The hon. Member for North Down (Stephen Farry) brought the Northern Irish perspective. As he rightly said, there have been huge leaps forward in recent times. We wish him and the people of Northern Ireland well as they embark on, hopefully, a new chapter in their history, but also in terms of equality for LGBT people. My hon. Friend the Member for Linlithgow and East Falkirk (Martyn Day) brought the specific Scottish perspective and was able to put a number of points that I did not have time to make—I felt I had been indulgent enough.

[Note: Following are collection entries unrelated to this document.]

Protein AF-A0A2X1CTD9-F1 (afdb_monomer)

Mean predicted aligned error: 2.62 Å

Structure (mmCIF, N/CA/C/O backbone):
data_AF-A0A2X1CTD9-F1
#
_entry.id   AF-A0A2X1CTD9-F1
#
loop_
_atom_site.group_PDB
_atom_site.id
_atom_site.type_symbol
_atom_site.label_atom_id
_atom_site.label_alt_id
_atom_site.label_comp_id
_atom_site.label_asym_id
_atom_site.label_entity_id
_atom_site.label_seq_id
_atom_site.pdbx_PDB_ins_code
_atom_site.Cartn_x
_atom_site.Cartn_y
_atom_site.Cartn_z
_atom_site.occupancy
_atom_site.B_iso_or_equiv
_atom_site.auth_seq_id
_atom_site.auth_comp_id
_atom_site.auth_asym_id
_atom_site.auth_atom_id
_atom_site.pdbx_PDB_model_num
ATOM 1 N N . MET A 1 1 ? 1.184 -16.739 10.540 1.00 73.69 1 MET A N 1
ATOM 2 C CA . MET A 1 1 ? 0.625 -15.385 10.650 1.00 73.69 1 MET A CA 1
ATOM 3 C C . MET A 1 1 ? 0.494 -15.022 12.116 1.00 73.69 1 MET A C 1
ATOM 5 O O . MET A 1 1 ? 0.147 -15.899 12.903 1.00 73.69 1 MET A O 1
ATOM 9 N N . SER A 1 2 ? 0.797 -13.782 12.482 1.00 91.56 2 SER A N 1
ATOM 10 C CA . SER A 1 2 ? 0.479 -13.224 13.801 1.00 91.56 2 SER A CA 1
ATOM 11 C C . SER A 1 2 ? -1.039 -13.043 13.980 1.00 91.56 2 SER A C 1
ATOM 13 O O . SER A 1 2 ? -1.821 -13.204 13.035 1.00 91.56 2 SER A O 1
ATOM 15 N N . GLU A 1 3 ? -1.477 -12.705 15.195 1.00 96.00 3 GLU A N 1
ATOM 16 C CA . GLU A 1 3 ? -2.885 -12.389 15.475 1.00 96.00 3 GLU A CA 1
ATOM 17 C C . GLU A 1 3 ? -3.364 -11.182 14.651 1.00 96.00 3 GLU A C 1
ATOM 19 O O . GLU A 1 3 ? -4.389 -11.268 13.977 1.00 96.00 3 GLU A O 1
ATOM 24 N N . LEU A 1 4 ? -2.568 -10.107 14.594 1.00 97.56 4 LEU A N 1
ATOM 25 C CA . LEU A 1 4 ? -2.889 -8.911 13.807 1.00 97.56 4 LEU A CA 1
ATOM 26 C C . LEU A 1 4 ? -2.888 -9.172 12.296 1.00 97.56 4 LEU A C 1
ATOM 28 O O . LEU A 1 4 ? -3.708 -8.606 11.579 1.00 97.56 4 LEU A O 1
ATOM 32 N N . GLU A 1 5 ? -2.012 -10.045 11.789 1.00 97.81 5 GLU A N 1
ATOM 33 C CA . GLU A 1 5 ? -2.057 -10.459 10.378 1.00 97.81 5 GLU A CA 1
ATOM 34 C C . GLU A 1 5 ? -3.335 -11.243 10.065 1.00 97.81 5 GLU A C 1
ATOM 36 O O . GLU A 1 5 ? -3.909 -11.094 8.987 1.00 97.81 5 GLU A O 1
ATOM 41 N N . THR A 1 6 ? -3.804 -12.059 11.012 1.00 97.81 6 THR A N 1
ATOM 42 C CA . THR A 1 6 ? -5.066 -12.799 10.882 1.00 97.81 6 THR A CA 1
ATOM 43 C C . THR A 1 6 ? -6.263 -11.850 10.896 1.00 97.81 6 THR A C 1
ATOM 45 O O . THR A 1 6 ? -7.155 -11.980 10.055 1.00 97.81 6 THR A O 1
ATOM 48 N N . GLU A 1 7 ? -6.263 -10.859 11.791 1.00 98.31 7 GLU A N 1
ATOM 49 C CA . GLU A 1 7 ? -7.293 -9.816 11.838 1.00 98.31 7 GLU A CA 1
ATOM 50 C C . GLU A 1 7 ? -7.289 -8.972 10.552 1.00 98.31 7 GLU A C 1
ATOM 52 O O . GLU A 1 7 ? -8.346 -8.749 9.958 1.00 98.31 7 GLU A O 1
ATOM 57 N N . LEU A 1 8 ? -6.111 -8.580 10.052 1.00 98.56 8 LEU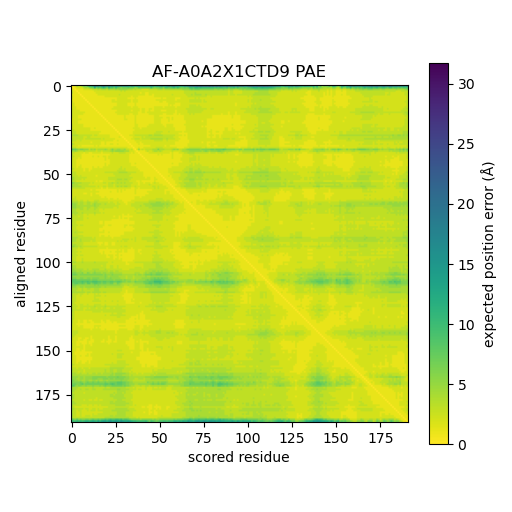 A N 1
ATOM 58 C CA . LEU A 1 8 ? -5.973 -7.858 8.785 1.00 98.56 8 LEU A CA 1
ATOM 59 C C . LEU A 1 8 ? -6.526 -8.684 7.621 1.00 98.56 8 LEU A C 1
ATOM 61 O O . LEU A 1 8 ? -7.313 -8.171 6.829 1.00 98.56 8 LEU A O 1
ATOM 65 N N . ALA A 1 9 ? -6.160 -9.964 7.527 1.00 98.31 9 ALA A N 1
ATOM 66 C CA . ALA A 1 9 ? -6.657 -10.843 6.475 1.00 98.31 9 ALA A CA 1
ATOM 67 C C . ALA A 1 9 ? -8.190 -10.967 6.510 1.00 98.31 9 ALA A C 1
ATOM 69 O O . ALA A 1 9 ? -8.828 -10.968 5.457 1.00 98.31 9 ALA A O 1
ATOM 70 N N . ALA A 1 10 ? -8.796 -11.030 7.700 1.00 98.25 10 ALA A N 1
ATOM 71 C CA . ALA A 1 10 ? -10.250 -11.050 7.849 1.00 98.25 10 ALA A CA 1
ATOM 72 C C . ALA A 1 10 ? -10.901 -9.734 7.384 1.00 98.25 10 ALA A C 1
ATOM 74 O O . ALA A 1 10 ? -11.889 -9.772 6.650 1.00 98.25 10 ALA A O 1
ATOM 75 N N . ILE A 1 11 ? -10.323 -8.584 7.749 1.00 98.50 11 ILE A N 1
ATOM 76 C CA . ILE A 1 11 ? -10.792 -7.255 7.324 1.00 98.50 11 ILE A CA 1
ATOM 77 C C . ILE A 1 11 ? -10.709 -7.111 5.802 1.00 98.50 11 ILE A C 1
ATOM 79 O O . ILE A 1 11 ? -11.686 -6.718 5.170 1.00 98.50 11 ILE A O 1
ATOM 83 N N . VAL A 1 12 ? -9.575 -7.489 5.205 1.00 98.50 12 VAL A N 1
ATOM 84 C CA . VAL A 1 12 ? -9.380 -7.437 3.750 1.00 98.50 12 VAL A CA 1
ATOM 85 C C . VAL A 1 12 ? -10.398 -8.322 3.033 1.00 98.50 12 VAL A C 1
ATOM 87 O O . VAL A 1 12 ? -10.992 -7.893 2.050 1.00 98.50 12 VAL A O 1
ATOM 90 N N . ARG A 1 13 ? -10.661 -9.531 3.543 1.00 98.06 13 ARG A N 1
ATOM 91 C CA . ARG A 1 13 ? -11.659 -10.440 2.957 1.00 98.06 13 ARG A CA 1
ATOM 92 C C . ARG A 1 13 ? -13.093 -9.936 3.056 1.00 98.06 13 ARG A C 1
ATOM 94 O O . ARG A 1 13 ? -13.905 -10.282 2.201 1.00 98.06 13 ARG A O 1
ATOM 101 N N . ALA A 1 14 ? -13.411 -9.172 4.096 1.00 97.62 14 ALA A N 1
ATOM 102 C CA . ALA A 1 14 ? -14.732 -8.582 4.278 1.00 97.62 14 ALA A CA 1
ATOM 103 C C . ALA A 1 14 ? -14.973 -7.373 3.354 1.00 97.62 14 ALA A C 1
ATOM 105 O O . ALA A 1 14 ? -16.124 -6.991 3.137 1.00 97.62 14 ALA A O 1
ATOM 106 N N . ASP A 1 15 ? -13.915 -6.782 2.794 1.00 98.19 15 ASP A N 1
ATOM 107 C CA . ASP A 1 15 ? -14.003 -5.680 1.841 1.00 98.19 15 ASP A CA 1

The hon. Member for Ellesmere Port and Neston (Justin Madders) highlighted some of the major health challenges that LBT women face, and talked specifically about the report that the Women and Equalities Committee produced on health and social care for the LGBT community. That was a really insightful report and drew on such a wide range of experience. That is why the Committees of this House are so important, and why making sure they function properly is incredibly important. The Minister gave a very thoughtful response, and I know that our constituents and, I hope, the LGBT community will take a lot from that. We know there is still a long way to go, and I hope that she will be able to address the specific points that I raised on behalf of the people who got in touch with me, perhaps in a letter. It was very powerful reading their testimonies and reading the concerns that they had. They show that there is still a long way to go, particularly for those in the trans community seeking to get services.

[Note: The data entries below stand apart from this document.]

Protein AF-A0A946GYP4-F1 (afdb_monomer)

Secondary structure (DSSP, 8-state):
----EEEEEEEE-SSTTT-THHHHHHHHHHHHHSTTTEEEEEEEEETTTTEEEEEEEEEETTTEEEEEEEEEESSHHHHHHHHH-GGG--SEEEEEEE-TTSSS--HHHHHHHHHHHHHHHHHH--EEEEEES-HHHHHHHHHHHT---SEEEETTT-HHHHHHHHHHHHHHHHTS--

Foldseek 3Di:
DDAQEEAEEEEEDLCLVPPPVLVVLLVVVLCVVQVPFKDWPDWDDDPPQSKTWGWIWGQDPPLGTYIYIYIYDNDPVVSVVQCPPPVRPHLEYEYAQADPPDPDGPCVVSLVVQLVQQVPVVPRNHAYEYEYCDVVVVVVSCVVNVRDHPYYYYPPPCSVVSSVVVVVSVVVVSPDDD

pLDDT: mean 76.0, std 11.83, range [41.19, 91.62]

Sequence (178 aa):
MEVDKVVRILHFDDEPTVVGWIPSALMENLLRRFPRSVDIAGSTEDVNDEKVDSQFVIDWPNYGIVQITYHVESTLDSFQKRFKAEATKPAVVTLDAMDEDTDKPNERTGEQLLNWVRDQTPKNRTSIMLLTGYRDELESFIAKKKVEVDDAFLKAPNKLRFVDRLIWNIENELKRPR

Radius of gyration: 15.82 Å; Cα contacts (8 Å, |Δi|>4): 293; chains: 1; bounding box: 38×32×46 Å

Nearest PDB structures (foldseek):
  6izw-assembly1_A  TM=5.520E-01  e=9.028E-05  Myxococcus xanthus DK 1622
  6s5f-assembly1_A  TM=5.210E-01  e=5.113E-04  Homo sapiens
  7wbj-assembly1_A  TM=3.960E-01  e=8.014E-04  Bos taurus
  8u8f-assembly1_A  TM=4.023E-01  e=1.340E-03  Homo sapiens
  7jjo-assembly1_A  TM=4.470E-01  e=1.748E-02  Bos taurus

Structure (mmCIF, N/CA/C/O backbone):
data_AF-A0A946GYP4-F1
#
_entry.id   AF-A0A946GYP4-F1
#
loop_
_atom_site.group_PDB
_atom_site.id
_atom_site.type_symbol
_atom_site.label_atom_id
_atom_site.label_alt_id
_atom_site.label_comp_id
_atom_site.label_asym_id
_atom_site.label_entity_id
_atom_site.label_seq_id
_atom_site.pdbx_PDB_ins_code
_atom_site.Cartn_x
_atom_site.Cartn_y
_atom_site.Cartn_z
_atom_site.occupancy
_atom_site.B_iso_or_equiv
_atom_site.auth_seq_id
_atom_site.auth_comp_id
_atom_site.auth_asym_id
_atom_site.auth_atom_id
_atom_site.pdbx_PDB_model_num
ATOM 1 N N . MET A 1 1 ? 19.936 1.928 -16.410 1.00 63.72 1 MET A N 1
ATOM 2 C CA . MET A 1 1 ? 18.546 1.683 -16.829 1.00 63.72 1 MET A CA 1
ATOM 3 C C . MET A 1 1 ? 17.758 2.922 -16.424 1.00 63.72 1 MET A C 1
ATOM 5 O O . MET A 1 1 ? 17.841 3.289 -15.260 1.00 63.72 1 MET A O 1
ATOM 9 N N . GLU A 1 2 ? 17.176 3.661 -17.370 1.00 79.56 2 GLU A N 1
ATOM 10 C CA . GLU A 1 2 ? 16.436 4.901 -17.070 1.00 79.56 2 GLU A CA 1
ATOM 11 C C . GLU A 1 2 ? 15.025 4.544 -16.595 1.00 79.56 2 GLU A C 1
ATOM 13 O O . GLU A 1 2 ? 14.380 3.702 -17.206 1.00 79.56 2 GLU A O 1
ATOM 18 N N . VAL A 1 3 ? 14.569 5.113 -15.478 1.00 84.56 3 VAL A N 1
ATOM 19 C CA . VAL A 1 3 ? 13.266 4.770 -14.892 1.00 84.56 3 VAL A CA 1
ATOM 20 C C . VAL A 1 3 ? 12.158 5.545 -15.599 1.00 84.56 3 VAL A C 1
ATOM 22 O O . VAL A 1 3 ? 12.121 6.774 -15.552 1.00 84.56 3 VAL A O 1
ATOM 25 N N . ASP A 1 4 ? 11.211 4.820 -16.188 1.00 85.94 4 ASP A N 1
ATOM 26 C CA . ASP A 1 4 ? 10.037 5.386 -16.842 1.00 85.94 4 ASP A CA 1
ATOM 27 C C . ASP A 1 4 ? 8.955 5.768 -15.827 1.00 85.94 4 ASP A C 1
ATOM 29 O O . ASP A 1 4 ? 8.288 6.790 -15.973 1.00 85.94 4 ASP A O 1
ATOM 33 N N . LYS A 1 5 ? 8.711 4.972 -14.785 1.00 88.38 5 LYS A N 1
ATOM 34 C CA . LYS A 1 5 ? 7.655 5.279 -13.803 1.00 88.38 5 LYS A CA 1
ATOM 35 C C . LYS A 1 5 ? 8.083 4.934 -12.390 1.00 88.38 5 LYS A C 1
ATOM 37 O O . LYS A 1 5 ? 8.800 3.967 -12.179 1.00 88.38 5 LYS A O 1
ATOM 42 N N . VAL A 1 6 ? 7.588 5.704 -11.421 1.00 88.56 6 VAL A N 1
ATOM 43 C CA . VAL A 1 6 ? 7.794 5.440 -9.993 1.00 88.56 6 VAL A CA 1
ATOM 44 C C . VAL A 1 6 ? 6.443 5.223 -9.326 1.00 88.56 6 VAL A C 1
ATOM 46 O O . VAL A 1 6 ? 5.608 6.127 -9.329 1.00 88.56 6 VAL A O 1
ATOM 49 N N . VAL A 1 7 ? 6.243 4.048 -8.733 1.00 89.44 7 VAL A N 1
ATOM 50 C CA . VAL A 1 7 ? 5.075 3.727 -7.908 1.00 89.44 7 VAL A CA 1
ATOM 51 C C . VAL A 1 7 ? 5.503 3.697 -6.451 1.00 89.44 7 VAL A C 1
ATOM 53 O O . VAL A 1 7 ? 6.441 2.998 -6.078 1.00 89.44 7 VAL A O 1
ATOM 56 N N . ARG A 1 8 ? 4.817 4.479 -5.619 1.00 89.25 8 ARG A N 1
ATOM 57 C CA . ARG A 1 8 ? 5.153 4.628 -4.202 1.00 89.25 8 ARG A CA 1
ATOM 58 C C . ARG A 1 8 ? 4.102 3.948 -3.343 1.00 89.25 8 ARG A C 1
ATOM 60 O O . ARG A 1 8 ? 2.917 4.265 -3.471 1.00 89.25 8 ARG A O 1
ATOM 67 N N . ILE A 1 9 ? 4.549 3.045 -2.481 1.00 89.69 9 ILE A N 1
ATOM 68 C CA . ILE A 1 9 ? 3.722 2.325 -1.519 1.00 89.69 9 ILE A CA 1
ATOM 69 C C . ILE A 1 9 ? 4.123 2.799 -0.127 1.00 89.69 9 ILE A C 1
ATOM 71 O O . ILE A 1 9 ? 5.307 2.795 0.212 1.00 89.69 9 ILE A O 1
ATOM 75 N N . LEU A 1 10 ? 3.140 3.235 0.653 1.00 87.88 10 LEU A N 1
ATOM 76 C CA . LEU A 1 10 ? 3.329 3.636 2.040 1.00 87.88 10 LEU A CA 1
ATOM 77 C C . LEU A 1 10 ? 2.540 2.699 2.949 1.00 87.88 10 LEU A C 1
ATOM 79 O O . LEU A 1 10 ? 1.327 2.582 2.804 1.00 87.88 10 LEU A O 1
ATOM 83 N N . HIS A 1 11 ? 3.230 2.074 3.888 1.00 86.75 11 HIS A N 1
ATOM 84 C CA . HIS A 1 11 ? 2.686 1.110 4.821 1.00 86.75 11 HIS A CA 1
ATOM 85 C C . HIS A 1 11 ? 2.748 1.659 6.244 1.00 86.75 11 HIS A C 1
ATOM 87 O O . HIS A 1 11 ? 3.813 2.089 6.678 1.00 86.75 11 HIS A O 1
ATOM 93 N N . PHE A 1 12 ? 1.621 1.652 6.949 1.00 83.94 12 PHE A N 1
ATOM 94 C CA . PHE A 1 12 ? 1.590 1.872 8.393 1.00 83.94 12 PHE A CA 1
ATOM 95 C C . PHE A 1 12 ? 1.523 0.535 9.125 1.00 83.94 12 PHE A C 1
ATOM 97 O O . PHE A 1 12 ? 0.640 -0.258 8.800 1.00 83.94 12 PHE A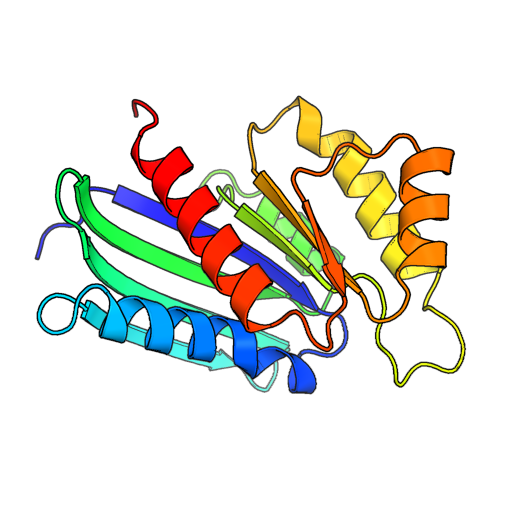 O 1
ATOM 104 N N . ASP A 1 13 ? 2.408 0.331 10.096 1.00 79.50 13 ASP A N 1
ATOM 105 C CA . ASP A 1 13 ? 2.455 -0.859 10.949 1.00 79.50 13 ASP A CA 1
ATOM 106 C C . ASP A 1 13 ? 3.034 -0.499 12.319 1.00 79.50 13 ASP A C 1
ATOM 108 O O . ASP A 1 13 ? 4.235 -0.273 12.424 1.00 79.50 13 ASP A O 1
ATOM 112 N N . ASP A 1 14 ? 2.196 -0.429 13.356 1.00 70.56 14 ASP A N 1
ATOM 113 C CA . ASP A 1 14 ? 2.620 -0.040 14.706 1.00 70.56 14 ASP A CA 1
ATOM 114 C C . ASP A 1 14 ? 3.490 -1.089 15.422 1.00 70.56 14 ASP A C 1
ATOM 116 O O . ASP A 1 14 ? 4.059 -0.780 16.471 1.00 70.56 14 ASP A O 1
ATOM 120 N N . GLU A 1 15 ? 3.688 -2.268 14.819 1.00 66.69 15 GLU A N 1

We have a particular challenge in Scotland. One of the testimonies that the Pink Saltire included in a film that it made a couple of years ago, which I rewatched in preparation for this debate, was from a non-binary person who had to have surgery in England and had to fly home, leading to stitches bursting and terrible scarring. That is real detail that is not much talked about, but we have to reflect on it and make sure that in all parts of the UK and all countries in the UK there are the right services, and people can be treated and supported as close to home as possible.
We have to thank the Backbench Business Committee once again, and you, Mr Deputy Speaker. It has been an important debate and I know that the LGBT community will be grateful to Members for raising these issues. I hope it will take us a step forward in our fight for equality.
Question put and agreed to.
Resolved,
That this House has considered lesbian, bisexual and trans women’s health inequalities.